The Two Key Reasons the World Can’t Reverse Climate Emissions
New figures show we’re using more energy and still pumping out more emissions—so why aren’t we moving the dial?
Global energy demand and related carbon emissions both rose again in 2018, according to new figures out this week.
This comes as no surprise. The analysis from the International Energy Agency is in line with other preliminary reports from other organizations. But it raises an awkward question: if renewables are growing and the prices of solar, wind, and batteries are falling, why is the world’s climate pollution still going up?
The first answer is the growing global economy, which pushed energy demand up by 2.3% last year, the IEA says. A contributing factor was that more energy was needed for extra heating and cooling in regions hit by unusually severe cold snaps and heatwaves. These were at least partly driven by our shifting climate.

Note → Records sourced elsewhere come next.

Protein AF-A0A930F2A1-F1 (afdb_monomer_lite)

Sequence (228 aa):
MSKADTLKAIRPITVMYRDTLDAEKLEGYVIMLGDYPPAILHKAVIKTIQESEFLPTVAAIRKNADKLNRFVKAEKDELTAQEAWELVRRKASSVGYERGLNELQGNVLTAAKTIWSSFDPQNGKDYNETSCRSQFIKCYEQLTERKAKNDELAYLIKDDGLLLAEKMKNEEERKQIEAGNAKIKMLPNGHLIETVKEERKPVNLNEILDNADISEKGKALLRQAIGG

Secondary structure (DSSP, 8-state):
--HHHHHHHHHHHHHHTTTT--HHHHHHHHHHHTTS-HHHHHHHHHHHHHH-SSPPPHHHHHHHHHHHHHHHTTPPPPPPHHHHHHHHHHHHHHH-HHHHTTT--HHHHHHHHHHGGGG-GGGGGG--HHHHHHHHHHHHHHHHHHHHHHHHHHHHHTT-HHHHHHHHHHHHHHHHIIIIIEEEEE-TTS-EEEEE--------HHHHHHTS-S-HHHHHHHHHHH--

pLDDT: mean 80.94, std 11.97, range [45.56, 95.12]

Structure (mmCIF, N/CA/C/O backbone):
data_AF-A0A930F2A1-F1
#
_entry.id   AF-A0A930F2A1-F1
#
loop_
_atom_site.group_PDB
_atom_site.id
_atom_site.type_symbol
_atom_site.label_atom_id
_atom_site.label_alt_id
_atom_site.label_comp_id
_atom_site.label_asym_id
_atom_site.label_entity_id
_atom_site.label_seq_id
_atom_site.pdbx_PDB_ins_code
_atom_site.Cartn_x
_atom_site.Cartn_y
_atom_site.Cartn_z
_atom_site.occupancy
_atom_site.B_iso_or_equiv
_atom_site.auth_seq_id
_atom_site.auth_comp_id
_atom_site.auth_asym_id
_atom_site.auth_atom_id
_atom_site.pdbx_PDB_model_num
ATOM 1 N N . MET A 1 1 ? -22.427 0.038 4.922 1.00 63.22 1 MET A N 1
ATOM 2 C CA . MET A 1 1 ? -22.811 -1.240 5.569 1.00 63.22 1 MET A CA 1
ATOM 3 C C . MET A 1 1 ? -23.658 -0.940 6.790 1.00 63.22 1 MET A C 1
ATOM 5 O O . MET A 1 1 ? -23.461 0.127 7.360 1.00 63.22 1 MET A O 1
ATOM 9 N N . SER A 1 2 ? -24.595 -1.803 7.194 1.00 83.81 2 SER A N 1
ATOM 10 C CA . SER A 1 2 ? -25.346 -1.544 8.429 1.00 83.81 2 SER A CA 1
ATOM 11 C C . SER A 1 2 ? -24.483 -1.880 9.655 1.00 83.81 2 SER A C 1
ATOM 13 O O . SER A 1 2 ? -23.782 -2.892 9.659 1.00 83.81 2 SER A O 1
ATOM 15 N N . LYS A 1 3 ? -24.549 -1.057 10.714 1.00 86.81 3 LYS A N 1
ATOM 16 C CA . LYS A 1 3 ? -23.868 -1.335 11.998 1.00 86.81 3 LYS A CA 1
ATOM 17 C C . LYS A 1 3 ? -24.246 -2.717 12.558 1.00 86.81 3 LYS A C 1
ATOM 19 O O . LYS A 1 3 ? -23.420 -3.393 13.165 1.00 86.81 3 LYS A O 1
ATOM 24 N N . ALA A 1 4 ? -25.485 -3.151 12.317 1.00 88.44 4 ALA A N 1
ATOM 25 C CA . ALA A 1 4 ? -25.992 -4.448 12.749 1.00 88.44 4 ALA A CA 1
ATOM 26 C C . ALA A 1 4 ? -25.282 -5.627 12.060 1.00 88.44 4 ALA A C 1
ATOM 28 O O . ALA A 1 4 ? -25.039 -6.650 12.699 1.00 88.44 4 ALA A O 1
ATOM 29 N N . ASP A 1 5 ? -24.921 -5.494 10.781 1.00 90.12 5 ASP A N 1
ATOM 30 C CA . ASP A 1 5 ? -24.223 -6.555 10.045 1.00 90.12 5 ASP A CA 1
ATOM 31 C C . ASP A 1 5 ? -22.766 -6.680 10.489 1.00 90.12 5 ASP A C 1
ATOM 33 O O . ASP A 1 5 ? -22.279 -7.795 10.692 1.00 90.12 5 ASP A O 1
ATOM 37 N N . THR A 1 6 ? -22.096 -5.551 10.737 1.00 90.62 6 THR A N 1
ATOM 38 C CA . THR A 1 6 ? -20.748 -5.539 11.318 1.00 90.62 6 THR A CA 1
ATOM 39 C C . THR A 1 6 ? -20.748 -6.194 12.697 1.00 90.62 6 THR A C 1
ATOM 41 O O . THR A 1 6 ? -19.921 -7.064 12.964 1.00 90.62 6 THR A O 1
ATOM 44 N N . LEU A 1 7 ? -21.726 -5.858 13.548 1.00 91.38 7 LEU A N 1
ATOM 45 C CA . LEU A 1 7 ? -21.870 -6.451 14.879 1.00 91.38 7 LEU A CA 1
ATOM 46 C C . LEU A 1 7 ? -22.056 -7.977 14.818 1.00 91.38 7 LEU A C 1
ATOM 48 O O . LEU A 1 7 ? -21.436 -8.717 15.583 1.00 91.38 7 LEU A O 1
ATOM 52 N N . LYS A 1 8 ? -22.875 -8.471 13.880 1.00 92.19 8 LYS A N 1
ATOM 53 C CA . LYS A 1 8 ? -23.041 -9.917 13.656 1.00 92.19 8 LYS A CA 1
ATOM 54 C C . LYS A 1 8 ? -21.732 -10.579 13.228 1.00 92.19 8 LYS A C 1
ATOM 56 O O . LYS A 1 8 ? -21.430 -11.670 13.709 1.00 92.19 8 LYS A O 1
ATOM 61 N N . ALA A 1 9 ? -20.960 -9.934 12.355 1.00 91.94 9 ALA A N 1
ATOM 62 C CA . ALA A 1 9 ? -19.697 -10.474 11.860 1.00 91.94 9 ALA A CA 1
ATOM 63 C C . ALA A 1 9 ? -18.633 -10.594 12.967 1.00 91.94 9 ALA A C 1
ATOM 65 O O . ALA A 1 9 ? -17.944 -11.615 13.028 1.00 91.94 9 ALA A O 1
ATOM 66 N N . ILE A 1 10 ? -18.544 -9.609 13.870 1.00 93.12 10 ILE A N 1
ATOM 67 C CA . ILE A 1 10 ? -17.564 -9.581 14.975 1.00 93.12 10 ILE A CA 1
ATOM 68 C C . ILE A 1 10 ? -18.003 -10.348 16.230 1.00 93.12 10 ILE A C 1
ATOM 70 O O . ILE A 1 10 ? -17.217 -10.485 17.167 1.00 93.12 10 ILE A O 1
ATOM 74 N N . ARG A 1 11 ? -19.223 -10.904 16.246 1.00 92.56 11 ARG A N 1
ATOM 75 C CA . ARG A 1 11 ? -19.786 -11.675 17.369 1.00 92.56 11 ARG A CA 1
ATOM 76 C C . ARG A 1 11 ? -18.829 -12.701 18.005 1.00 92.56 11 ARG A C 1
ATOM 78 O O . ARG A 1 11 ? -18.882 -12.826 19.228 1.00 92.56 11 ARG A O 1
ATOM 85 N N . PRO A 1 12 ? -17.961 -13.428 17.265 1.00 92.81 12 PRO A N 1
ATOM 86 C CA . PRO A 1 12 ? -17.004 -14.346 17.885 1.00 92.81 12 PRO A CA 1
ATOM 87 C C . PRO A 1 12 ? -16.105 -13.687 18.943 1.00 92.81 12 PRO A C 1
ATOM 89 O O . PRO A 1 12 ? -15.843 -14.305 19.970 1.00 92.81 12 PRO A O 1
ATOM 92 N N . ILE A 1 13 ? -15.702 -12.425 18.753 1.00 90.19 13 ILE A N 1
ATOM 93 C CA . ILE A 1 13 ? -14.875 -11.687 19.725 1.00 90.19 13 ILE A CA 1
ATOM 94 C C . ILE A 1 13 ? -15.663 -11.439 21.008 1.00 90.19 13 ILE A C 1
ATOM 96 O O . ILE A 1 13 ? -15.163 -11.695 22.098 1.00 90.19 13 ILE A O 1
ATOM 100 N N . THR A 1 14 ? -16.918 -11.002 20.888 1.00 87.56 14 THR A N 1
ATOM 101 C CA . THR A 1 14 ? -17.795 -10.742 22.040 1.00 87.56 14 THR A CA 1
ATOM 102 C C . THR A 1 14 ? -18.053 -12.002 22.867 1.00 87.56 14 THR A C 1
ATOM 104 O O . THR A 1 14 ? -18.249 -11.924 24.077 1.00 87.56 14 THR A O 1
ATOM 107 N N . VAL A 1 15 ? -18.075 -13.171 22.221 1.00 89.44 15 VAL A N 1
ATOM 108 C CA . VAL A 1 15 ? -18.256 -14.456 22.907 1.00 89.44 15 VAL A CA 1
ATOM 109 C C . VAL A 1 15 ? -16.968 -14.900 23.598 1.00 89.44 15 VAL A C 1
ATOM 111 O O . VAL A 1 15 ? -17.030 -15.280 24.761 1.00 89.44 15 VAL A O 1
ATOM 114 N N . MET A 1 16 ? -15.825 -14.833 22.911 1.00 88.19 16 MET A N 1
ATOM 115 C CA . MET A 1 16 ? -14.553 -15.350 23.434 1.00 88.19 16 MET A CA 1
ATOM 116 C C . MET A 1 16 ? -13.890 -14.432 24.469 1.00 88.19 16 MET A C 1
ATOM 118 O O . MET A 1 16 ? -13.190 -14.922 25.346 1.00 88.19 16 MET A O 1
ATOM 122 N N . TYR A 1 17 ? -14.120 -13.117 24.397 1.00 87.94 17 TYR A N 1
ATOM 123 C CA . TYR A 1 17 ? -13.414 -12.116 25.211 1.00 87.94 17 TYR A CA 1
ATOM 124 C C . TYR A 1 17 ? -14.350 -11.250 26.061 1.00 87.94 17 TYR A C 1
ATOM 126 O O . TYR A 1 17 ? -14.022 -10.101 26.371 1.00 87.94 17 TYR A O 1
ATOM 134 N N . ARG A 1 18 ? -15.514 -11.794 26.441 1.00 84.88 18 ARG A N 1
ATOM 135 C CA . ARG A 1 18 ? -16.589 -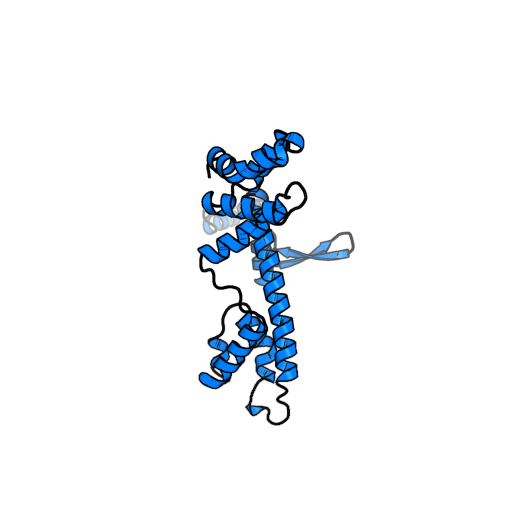11.084 27.156 1.00 84.88 18 ARG A CA 1
ATOM 136 C C . ARG A 1 18 ? -16.094 -10.249 28.341 1.00 84.88 18 ARG A C 1
ATOM 138 O O . ARG A 1 18 ? -16.507 -9.106 28.473 1.00 84.88 18 ARG A O 1
ATOM 145 N N . ASP A 1 19 ? -15.199 -10.795 29.158 1.00 86.12 19 ASP A N 1
ATOM 146 C CA . ASP A 1 19 ? -14.760 -10.153 30.407 1.00 86.12 19 ASP A CA 1
ATOM 147 C C . ASP A 1 19 ? -13.822 -8.956 30.176 1.00 86.12 19 ASP A C 1
ATOM 149 O O . ASP A 1 19 ? -13.651 -8.108 31.047 1.00 86.12 19 ASP A O 1
ATOM 153 N N . THR A 1 20 ? -13.217 -8.870 28.990 1.00 85.50 20 THR A N 1
ATOM 154 C CA . THR A 1 20 ? -12.250 -7.815 28.626 1.00 85.50 20 THR A CA 1
ATOM 155 C C . THR A 1 20 ? -12.826 -6.765 27.672 1.00 85.50 20 THR A C 1
ATOM 157 O O . THR A 1 20 ? -12.223 -5.701 27.467 1.00 85.50 20 THR A O 1
ATOM 160 N N . LEU A 1 21 ? -13.993 -7.059 27.090 1.00 87.50 21 LEU A N 1
ATOM 161 C CA . LEU A 1 21 ? -14.648 -6.264 26.062 1.00 87.50 21 LEU A CA 1
ATOM 162 C C . LEU A 1 21 ? -15.858 -5.528 26.650 1.00 87.50 21 LEU A C 1
ATOM 164 O O . LEU A 1 21 ? -16.939 -6.094 26.798 1.00 87.50 21 LEU A O 1
ATOM 168 N N . ASP A 1 22 ? -15.669 -4.249 26.959 1.00 88.25 22 ASP A N 1
ATOM 169 C CA . ASP A 1 22 ? -16.751 -3.342 27.343 1.00 88.25 22 ASP A CA 1
ATOM 170 C C . ASP A 1 22 ? -17.531 -2.821 26.115 1.00 88.25 22 ASP A C 1
ATOM 172 O O . ASP A 1 22 ? -17.181 -3.074 24.955 1.00 88.25 22 ASP A O 1
ATOM 176 N N . ALA A 1 23 ? -18.636 -2.119 26.377 1.00 87.75 23 ALA A N 1
ATOM 177 C CA . ALA A 1 23 ? -19.528 -1.616 25.336 1.00 87.75 23 ALA A CA 1
ATOM 178 C C . ALA A 1 23 ? -18.860 -0.564 24.432 1.00 87.75 23 ALA A C 1
ATOM 180 O O . ALA A 1 23 ? -19.083 -0.582 23.222 1.00 87.75 23 ALA A O 1
ATOM 181 N N . GLU A 1 24 ? -18.014 0.304 24.994 1.00 89.50 24 GLU A N 1
ATOM 182 C CA . GLU A 1 24 ? -17.302 1.345 24.242 1.00 89.50 24 GLU A CA 1
ATOM 183 C C . GLU A 1 24 ? -16.267 0.734 23.294 1.00 89.50 24 GLU A C 1
ATOM 185 O O . GLU A 1 24 ? -16.207 1.092 22.115 1.00 89.50 24 GLU A O 1
ATOM 190 N N . LYS A 1 25 ? -15.501 -0.260 23.761 1.00 89.44 25 LYS A N 1
ATOM 191 C CA . LYS A 1 25 ? -14.596 -1.036 22.909 1.00 89.44 25 LYS A CA 1
ATOM 192 C C . LYS A 1 25 ? -15.375 -1.725 21.805 1.00 89.44 25 LYS A C 1
ATOM 194 O O . LYS A 1 25 ? -14.982 -1.622 20.650 1.00 89.44 25 LYS A O 1
ATOM 199 N N . LEU A 1 26 ? -16.481 -2.399 22.118 1.00 90.44 26 LEU A N 1
ATOM 200 C CA . LEU A 1 26 ? -17.288 -3.069 21.098 1.00 90.44 26 LEU A CA 1
ATOM 201 C C . LEU A 1 26 ? -17.788 -2.086 20.025 1.00 90.44 26 LEU A C 1
ATOM 203 O O . LEU A 1 26 ? -17.702 -2.396 18.835 1.00 90.44 26 LEU A O 1
ATOM 207 N N . GLU A 1 27 ? -18.253 -0.899 20.419 1.00 91.00 27 GLU A N 1
ATOM 208 C CA . GLU A 1 27 ? -18.644 0.153 19.477 1.00 91.00 27 GLU A CA 1
ATOM 209 C C . GLU A 1 27 ? -17.456 0.627 18.625 1.00 91.00 27 GLU A C 1
ATOM 211 O O . GLU A 1 27 ? -17.585 0.734 17.402 1.00 91.00 27 GLU A O 1
ATOM 216 N N . GLY A 1 28 ? -16.278 0.796 19.230 1.00 91.56 28 GLY A N 1
ATOM 217 C CA . GLY A 1 28 ? -15.036 1.096 18.518 1.00 91.56 28 GLY A CA 1
ATOM 218 C C . GLY A 1 28 ? -14.714 0.071 17.425 1.00 91.56 28 GLY A C 1
ATOM 219 O O . GLY A 1 28 ? -14.402 0.452 16.297 1.00 91.56 28 GLY A O 1
ATOM 220 N N . TYR A 1 29 ? -14.871 -1.229 17.699 1.00 93.06 29 TYR A N 1
ATOM 221 C CA . TYR A 1 29 ? -14.669 -2.278 16.688 1.00 93.06 29 TYR A CA 1
ATOM 222 C C . TYR A 1 29 ? -15.705 -2.189 15.565 1.00 93.06 29 TYR A C 1
ATOM 224 O O . TYR A 1 29 ? -15.346 -2.326 14.398 1.00 93.06 29 TYR A O 1
ATOM 232 N N . VAL A 1 30 ? -16.980 -1.946 15.886 1.00 92.88 30 VAL A N 1
ATOM 233 C CA . VAL A 1 30 ? -18.045 -1.807 14.875 1.00 92.88 30 VAL A CA 1
ATOM 234 C C . VAL A 1 30 ? -17.773 -0.628 13.941 1.00 92.88 30 VAL A C 1
ATOM 236 O O . VAL A 1 30 ? -17.951 -0.761 12.730 1.00 92.88 30 VAL A O 1
ATOM 239 N N . ILE A 1 31 ? -17.332 0.509 14.482 1.00 90.62 31 ILE A N 1
ATOM 240 C CA . ILE A 1 31 ? -17.001 1.698 13.689 1.00 90.62 31 ILE A CA 1
ATOM 241 C C . ILE A 1 31 ? -15.772 1.423 12.817 1.00 90.62 31 ILE A C 1
ATOM 243 O O . ILE A 1 31 ? -15.819 1.630 11.607 1.00 90.62 31 ILE A O 1
ATOM 247 N N . MET A 1 32 ? -14.693 0.901 13.404 1.00 90.81 32 MET A N 1
ATOM 248 C CA . MET A 1 32 ? -13.410 0.734 12.715 1.00 90.81 32 MET A CA 1
ATOM 249 C C . MET A 1 32 ? -13.343 -0.460 11.752 1.00 90.81 32 MET A C 1
ATOM 251 O O . MET A 1 32 ? -12.352 -0.583 11.037 1.00 90.81 32 MET A O 1
ATOM 255 N N . LEU A 1 33 ? -14.324 -1.367 11.750 1.00 92.69 33 LEU A N 1
ATOM 256 C CA . LEU A 1 33 ? -14.356 -2.550 10.872 1.00 92.69 33 LEU A CA 1
ATOM 257 C C . LEU A 1 33 ? -15.531 -2.534 9.881 1.00 92.69 33 LEU A C 1
ATOM 259 O O . LEU A 1 33 ? -15.699 -3.478 9.107 1.00 92.69 33 LEU A O 1
ATOM 263 N N . GLY A 1 34 ? -16.364 -1.489 9.903 1.00 90.06 34 GLY A N 1
ATOM 264 C CA . GLY A 1 34 ? -17.579 -1.391 9.085 1.00 90.06 34 GLY A CA 1
ATOM 265 C C . GLY A 1 34 ? -17.346 -1.216 7.579 1.00 90.06 34 GLY A C 1
ATOM 266 O O . GLY A 1 34 ? -18.305 -1.241 6.804 1.00 90.06 34 GLY A O 1
ATOM 267 N N . ASP A 1 35 ? -16.094 -1.050 7.163 1.00 88.19 35 ASP A N 1
ATOM 268 C CA . ASP A 1 35 ? -15.645 -0.940 5.777 1.00 88.19 35 ASP A CA 1
ATOM 269 C C . ASP A 1 35 ? -15.518 -2.299 5.059 1.00 88.19 35 ASP A C 1
ATOM 271 O O . ASP A 1 35 ? -15.563 -2.347 3.827 1.00 88.19 35 ASP A O 1
ATOM 275 N N . TYR A 1 36 ? -15.432 -3.418 5.790 1.00 89.44 36 TYR A N 1
ATOM 276 C CA . TYR A 1 36 ? -15.246 -4.753 5.199 1.00 89.44 36 TYR A CA 1
ATOM 277 C C . TYR A 1 36 ? -16.552 -5.527 5.006 1.00 89.44 36 TYR A C 1
ATOM 279 O O . TYR A 1 36 ? -17.351 -5.592 5.938 1.00 89.44 36 TYR A O 1
ATOM 287 N N . PRO A 1 37 ? -16.744 -6.236 3.869 1.00 90.25 37 PRO A N 1
ATOM 288 C CA . PRO A 1 37 ? -17.871 -7.154 3.665 1.00 90.25 37 PRO A CA 1
ATOM 289 C C . PRO A 1 37 ? -18.066 -8.124 4.848 1.00 90.25 37 PRO A C 1
ATOM 291 O O . PRO A 1 37 ? -17.084 -8.752 5.257 1.00 90.25 37 PRO A O 1
ATOM 294 N N . PRO A 1 38 ? -19.300 -8.343 5.361 1.00 91.62 38 PRO A N 1
ATOM 295 C CA . PRO A 1 38 ? -19.523 -9.116 6.591 1.00 91.62 38 PRO A CA 1
ATOM 296 C C . PRO A 1 38 ? -18.941 -10.533 6.550 1.00 91.62 38 PRO A C 1
ATOM 298 O O . PRO A 1 38 ? -18.387 -11.015 7.535 1.00 91.62 38 PRO A O 1
ATOM 301 N N . ALA A 1 39 ? -19.015 -11.194 5.390 1.00 91.19 39 ALA A N 1
ATOM 302 C CA . ALA A 1 39 ? -18.471 -12.537 5.198 1.00 91.19 39 ALA A CA 1
ATOM 303 C C . ALA A 1 39 ? -16.935 -12.578 5.301 1.00 91.19 39 ALA A C 1
ATOM 305 O O . ALA A 1 39 ? -16.377 -13.530 5.848 1.00 91.19 39 ALA A O 1
ATOM 306 N N . ILE A 1 40 ? -16.254 -11.545 4.794 1.00 93.00 40 ILE A N 1
ATOM 307 C CA . ILE A 1 40 ? -14.793 -11.418 4.867 1.00 93.00 40 ILE A CA 1
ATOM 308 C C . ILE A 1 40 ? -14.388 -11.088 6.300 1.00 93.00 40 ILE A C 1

All of that drove increases in generation from coal and natural gas, both of which spew greenhouse gases that warm the planet.
Ultimately, those fossil fuel increases outpaced sharp improvements in solar and wind generation, both of which climbed by double digits in 2018. Even nuclear generation grew at modest levels, rising 3.3%, mainly due to new turbines in China and four reactors that went back online in Japan, according to the IEA.
But figures deeper in the report highlight a systemic issue that’s preventing us from driving down emissions in a consistent way.
From 2000 to 2018, while the portion of global electricity generation from solar and wind grew by 7%, nuclear declined by the same percentage. Meanwhile, coal only dipped by 1% over that time, while natural gas, which emits just more than half as much carbon dioxide, climbed from 18% to 23%.